Source data —
────────────────────

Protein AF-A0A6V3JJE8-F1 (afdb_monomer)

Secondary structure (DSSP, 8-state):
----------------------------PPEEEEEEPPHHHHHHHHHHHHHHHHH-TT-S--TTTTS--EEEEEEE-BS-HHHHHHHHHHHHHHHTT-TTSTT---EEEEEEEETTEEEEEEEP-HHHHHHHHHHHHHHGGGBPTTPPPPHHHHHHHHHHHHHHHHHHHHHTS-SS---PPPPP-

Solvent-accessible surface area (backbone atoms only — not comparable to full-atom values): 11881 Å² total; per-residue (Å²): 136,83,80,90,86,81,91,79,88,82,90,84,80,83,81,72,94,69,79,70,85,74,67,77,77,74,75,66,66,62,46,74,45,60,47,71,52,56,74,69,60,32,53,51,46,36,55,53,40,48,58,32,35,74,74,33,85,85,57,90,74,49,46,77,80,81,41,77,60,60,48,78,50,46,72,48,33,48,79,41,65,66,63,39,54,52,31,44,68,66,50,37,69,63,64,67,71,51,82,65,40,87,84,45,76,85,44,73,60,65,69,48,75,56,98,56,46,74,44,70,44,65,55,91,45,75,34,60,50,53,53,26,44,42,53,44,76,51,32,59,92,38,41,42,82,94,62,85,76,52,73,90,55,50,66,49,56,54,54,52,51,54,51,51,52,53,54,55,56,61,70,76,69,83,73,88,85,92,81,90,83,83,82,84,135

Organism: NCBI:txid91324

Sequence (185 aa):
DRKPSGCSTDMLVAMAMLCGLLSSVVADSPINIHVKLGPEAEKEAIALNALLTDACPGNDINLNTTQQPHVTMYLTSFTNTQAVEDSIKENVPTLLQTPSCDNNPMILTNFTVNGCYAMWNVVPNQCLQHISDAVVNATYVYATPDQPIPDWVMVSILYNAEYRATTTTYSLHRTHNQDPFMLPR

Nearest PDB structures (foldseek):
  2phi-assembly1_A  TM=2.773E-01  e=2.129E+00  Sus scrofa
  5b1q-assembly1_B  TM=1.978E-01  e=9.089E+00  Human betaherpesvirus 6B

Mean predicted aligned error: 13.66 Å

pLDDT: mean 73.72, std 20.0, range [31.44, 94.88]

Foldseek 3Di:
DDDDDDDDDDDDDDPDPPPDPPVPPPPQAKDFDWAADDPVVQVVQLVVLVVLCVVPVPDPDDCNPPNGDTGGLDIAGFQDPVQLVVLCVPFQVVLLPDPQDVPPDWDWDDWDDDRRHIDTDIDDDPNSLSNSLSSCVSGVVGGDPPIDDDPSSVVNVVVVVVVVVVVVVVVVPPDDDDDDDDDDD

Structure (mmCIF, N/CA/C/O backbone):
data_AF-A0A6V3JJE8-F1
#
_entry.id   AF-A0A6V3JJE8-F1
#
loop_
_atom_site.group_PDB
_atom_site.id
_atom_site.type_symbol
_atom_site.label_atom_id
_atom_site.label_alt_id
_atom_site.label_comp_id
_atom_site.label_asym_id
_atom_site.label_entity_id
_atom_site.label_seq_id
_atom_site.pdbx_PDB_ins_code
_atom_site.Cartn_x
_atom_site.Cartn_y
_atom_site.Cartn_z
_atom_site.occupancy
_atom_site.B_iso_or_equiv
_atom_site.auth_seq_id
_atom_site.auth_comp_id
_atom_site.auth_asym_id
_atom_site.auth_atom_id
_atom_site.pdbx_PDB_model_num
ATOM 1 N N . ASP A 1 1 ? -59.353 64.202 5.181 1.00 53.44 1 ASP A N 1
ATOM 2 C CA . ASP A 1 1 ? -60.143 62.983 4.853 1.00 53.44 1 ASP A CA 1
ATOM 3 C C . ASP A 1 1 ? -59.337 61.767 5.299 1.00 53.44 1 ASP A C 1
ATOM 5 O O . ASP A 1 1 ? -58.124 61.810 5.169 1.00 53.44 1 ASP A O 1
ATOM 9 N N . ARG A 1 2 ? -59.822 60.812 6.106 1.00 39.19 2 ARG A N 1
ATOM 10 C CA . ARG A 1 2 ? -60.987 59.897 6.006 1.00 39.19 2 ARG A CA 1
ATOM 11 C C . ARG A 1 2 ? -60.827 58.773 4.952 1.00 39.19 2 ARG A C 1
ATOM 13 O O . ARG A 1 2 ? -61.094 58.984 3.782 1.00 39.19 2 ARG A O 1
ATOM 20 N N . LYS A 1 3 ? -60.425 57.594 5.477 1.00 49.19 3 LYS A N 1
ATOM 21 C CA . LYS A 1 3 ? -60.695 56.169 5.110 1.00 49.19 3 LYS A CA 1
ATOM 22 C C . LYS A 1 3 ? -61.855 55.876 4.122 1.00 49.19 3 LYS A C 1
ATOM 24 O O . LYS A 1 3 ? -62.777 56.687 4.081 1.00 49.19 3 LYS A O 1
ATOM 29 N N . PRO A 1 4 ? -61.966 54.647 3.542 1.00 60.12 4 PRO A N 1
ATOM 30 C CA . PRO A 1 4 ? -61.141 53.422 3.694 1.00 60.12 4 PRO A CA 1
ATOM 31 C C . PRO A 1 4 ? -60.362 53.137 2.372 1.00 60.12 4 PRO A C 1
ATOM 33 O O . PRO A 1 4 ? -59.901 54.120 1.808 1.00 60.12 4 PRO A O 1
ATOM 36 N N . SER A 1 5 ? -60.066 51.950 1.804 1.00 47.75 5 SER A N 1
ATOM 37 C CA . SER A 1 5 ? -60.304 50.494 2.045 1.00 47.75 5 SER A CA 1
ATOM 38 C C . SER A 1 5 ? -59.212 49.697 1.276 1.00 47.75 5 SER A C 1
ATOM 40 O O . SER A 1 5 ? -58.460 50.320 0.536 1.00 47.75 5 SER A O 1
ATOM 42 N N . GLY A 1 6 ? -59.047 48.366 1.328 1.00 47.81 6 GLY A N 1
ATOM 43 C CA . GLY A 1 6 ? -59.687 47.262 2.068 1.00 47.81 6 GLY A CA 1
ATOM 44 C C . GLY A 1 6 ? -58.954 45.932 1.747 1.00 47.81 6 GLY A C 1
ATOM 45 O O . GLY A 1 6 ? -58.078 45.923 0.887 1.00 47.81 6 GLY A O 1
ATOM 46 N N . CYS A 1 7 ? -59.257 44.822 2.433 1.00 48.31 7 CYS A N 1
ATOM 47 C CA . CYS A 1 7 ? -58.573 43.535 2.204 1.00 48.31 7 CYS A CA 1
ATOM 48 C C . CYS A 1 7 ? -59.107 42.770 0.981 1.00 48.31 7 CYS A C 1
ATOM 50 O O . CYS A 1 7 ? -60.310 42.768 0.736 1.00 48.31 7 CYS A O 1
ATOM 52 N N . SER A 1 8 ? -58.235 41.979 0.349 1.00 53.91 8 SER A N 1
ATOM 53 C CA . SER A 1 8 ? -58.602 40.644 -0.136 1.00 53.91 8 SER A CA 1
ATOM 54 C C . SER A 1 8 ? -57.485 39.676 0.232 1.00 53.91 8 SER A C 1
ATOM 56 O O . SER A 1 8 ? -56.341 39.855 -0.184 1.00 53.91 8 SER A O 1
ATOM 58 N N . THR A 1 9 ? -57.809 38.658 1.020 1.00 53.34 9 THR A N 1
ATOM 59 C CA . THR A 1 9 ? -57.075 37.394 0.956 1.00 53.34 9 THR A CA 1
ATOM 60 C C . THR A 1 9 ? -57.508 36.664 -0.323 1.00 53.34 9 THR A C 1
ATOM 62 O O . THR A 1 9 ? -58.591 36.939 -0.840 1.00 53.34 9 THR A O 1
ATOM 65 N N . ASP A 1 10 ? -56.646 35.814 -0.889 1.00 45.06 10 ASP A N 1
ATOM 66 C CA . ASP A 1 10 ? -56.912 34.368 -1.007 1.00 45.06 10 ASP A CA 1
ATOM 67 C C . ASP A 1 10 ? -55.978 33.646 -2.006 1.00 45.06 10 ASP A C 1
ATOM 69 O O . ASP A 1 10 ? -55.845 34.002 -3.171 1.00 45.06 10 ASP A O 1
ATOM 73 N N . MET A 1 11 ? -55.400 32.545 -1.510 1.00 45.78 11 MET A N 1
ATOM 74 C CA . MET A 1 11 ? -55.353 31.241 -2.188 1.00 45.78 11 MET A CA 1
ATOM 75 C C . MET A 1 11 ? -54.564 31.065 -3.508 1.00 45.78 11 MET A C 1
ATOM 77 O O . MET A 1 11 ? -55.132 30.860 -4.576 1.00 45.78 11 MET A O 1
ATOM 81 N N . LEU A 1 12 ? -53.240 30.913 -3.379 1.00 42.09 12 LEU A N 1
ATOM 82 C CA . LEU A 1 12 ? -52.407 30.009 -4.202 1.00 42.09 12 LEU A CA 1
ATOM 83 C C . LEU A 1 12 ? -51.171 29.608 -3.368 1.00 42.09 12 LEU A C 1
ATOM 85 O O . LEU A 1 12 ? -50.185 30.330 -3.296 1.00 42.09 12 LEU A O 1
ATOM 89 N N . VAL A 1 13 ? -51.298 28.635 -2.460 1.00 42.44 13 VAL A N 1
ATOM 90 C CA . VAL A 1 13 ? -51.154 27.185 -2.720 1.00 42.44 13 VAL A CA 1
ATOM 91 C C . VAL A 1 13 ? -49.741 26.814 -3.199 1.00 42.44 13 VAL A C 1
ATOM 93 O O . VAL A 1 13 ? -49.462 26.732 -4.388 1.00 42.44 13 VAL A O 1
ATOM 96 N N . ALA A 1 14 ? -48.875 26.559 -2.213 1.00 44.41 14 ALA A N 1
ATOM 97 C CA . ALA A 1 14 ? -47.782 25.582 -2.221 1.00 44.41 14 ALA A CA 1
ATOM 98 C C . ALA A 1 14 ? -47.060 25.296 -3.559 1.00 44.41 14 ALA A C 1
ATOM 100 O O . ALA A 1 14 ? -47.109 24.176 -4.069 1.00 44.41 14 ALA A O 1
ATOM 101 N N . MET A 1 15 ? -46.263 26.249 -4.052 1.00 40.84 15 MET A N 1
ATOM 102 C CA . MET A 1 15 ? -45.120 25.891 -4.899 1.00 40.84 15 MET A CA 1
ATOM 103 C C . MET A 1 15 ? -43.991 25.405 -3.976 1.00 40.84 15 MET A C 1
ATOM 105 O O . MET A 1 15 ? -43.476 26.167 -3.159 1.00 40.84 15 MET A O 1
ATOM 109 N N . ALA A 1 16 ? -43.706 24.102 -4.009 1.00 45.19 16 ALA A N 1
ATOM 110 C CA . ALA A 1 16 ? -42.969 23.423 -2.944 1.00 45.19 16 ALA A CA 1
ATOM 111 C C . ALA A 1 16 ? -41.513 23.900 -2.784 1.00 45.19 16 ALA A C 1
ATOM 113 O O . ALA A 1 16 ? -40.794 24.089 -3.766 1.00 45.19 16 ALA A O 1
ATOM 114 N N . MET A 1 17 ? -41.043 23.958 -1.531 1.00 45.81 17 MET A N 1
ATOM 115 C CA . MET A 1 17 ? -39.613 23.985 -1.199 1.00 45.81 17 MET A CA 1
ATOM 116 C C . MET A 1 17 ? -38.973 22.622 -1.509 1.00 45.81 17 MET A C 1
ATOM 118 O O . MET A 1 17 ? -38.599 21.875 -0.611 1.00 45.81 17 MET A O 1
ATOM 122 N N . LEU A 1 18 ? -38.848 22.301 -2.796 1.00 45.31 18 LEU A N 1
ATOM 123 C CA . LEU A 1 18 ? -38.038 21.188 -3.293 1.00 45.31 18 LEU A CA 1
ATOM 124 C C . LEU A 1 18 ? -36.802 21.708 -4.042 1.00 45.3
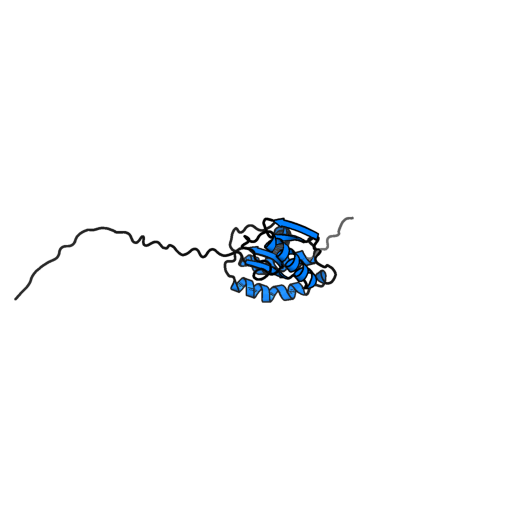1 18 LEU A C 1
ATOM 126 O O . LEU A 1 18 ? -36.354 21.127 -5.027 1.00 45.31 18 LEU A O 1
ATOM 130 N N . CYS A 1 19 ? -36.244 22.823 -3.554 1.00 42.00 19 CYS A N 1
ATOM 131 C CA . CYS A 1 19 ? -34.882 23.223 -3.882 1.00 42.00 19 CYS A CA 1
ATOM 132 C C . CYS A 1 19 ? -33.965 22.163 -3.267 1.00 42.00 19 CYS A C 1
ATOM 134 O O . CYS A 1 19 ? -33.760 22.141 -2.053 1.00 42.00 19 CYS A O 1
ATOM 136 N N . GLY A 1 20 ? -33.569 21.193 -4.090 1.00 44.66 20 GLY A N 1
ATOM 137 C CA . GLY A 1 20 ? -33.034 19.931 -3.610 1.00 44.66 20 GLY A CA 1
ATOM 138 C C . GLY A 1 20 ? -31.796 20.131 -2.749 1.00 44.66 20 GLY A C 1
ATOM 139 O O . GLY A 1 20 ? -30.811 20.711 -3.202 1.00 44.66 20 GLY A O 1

────────────────────

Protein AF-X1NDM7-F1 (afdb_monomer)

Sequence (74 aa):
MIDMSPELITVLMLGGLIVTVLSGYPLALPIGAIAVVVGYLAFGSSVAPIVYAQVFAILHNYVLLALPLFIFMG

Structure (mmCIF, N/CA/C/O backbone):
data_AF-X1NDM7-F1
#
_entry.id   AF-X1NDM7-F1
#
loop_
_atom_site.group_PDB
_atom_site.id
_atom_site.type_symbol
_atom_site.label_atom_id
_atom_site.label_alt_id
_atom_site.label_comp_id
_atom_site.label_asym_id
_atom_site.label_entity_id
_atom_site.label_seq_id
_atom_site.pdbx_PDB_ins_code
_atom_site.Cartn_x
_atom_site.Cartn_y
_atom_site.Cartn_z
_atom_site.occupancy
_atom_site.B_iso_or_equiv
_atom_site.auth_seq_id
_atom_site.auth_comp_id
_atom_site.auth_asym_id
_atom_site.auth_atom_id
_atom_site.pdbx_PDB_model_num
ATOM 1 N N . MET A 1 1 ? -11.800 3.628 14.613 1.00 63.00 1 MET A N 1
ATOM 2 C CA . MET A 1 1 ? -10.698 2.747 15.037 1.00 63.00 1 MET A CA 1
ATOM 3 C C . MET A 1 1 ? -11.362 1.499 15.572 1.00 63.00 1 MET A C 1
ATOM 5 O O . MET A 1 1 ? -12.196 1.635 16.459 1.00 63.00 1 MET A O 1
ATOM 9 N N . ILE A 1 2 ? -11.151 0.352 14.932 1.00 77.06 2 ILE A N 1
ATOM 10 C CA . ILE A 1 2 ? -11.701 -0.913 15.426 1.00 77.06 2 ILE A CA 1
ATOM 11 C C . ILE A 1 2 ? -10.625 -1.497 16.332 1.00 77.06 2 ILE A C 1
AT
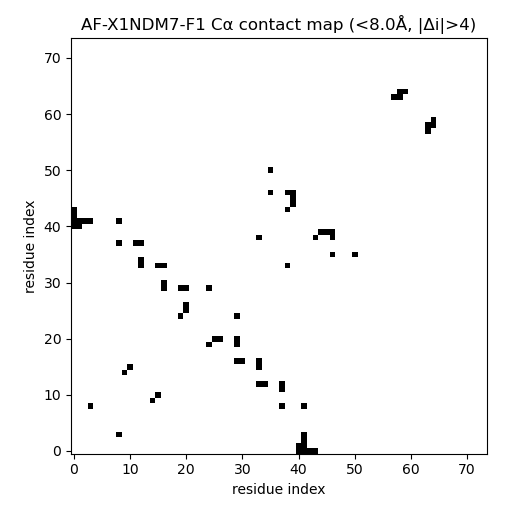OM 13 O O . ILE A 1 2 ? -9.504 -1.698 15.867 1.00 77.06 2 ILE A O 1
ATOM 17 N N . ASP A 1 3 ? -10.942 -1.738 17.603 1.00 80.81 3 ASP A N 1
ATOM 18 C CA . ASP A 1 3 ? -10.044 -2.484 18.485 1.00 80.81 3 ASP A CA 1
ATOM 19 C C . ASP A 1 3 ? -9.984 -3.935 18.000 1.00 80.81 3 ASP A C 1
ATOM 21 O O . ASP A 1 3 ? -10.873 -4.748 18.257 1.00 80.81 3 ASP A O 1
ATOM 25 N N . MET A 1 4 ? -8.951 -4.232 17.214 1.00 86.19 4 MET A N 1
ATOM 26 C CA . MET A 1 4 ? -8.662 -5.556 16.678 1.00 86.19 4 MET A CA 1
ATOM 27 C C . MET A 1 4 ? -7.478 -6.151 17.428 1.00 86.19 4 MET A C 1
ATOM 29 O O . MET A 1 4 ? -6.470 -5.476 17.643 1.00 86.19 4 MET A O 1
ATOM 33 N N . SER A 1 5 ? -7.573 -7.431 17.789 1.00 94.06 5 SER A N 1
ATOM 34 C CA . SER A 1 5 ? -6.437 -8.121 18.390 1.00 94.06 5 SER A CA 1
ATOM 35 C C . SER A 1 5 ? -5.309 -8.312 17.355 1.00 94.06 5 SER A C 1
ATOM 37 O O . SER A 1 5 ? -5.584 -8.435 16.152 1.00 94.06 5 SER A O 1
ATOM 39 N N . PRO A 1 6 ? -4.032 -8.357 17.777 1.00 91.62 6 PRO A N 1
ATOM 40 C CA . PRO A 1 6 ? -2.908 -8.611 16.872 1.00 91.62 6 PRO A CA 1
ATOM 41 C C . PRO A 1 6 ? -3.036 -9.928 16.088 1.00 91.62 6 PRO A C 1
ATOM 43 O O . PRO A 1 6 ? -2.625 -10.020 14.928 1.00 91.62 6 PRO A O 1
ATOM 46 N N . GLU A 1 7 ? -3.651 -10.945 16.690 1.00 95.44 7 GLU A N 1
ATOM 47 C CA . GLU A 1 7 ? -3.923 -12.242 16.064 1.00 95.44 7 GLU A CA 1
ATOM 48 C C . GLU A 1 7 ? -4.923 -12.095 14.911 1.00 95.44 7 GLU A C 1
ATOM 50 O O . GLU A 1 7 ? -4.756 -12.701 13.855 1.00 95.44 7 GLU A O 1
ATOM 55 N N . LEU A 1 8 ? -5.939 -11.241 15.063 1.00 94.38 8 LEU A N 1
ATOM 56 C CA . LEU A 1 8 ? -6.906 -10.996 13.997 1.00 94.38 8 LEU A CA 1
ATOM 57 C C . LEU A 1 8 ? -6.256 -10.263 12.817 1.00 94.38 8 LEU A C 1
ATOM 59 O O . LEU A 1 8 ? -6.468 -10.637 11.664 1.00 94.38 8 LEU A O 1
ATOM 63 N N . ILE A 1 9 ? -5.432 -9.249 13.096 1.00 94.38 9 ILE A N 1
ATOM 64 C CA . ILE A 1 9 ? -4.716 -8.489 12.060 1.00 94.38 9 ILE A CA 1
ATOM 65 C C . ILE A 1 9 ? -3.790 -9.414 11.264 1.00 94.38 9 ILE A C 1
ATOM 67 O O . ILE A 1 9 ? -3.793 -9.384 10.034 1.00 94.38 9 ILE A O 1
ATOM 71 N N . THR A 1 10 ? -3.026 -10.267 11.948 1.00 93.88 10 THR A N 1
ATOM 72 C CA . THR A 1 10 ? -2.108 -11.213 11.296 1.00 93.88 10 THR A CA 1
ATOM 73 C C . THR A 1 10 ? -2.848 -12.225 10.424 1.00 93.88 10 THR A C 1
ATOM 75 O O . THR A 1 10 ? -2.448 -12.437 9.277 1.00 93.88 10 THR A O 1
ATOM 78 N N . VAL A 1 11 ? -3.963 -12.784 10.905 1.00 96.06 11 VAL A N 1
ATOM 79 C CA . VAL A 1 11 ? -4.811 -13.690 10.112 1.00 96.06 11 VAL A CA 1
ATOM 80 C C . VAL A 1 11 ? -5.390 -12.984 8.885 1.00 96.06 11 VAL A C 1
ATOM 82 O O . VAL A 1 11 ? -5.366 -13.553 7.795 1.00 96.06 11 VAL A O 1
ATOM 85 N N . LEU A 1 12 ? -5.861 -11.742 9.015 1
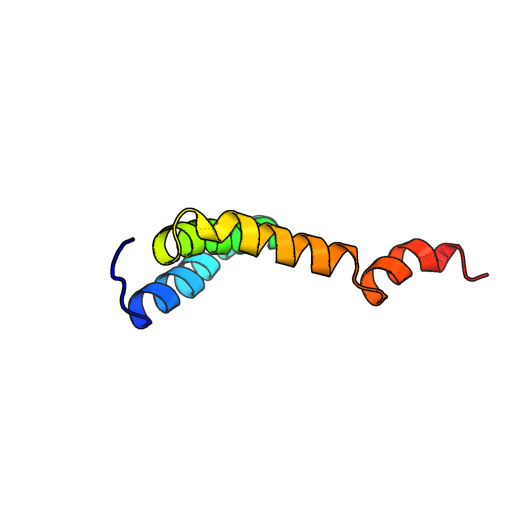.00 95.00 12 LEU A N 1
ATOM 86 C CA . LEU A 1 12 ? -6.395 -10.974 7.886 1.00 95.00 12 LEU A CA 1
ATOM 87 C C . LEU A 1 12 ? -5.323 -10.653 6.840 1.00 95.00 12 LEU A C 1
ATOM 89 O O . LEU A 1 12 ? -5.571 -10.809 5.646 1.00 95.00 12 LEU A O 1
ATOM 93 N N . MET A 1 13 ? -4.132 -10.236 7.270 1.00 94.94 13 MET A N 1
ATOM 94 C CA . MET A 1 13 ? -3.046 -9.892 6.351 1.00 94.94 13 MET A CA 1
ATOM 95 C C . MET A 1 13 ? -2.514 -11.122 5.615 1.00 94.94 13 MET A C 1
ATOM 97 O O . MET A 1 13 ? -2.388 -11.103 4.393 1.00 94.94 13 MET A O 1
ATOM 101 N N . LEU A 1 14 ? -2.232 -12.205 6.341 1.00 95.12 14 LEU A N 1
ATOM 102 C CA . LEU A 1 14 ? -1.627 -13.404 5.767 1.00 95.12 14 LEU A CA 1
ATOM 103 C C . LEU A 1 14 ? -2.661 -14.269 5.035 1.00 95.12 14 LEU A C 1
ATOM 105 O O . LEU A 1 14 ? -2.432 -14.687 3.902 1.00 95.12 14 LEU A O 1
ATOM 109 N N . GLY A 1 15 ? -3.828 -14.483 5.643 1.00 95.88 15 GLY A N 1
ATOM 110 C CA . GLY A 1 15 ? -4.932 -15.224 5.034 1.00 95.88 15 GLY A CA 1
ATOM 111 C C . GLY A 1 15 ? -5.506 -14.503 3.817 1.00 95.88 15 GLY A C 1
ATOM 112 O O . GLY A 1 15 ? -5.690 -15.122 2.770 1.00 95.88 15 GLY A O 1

────────────────────

What to print is the stretch of entries from the line with "ATOM 123 C CA" up to and including the line with "ATOM 136 N N". Please print it exactly and leave out the pictures.

ATOM 123 C CA . LEU A 1 18 ? -38.038 21.188 -3.293 1.00 45.31 18 LEU A CA 1
ATOM 124 C C . LEU A 1 18 ? -36.802 21.708 -4.042 1.00 45.3
1 18 LEU A C 1
ATOM 126 O O . LEU A 1 18 ? -36.354 21.127 -5.027 1.00 45.31 18 LEU A O 1
ATOM 130 N N . CYS A 1 19 ? -36.244 22.823 -3.554 1.00 42.00 19 CYS A N 1
ATOM 131 C CA . CYS A 1 19 ? -34.882 23.223 -3.882 1.00 42.00 19 CYS A CA 1
ATOM 132 C C . CYS A 1 19 ? -33.965 22.163 -3.267 1.00 42.00 19 CYS A C 1
ATOM 134 O O . CYS A 1 19 ? -33.760 22.141 -2.053 1.00 42.00 19 CYS A O 1
ATOM 136 N N . GLY A 1 20 ? -33.569 21.193 -4.090 1.00 44.66 20 GLY A N 1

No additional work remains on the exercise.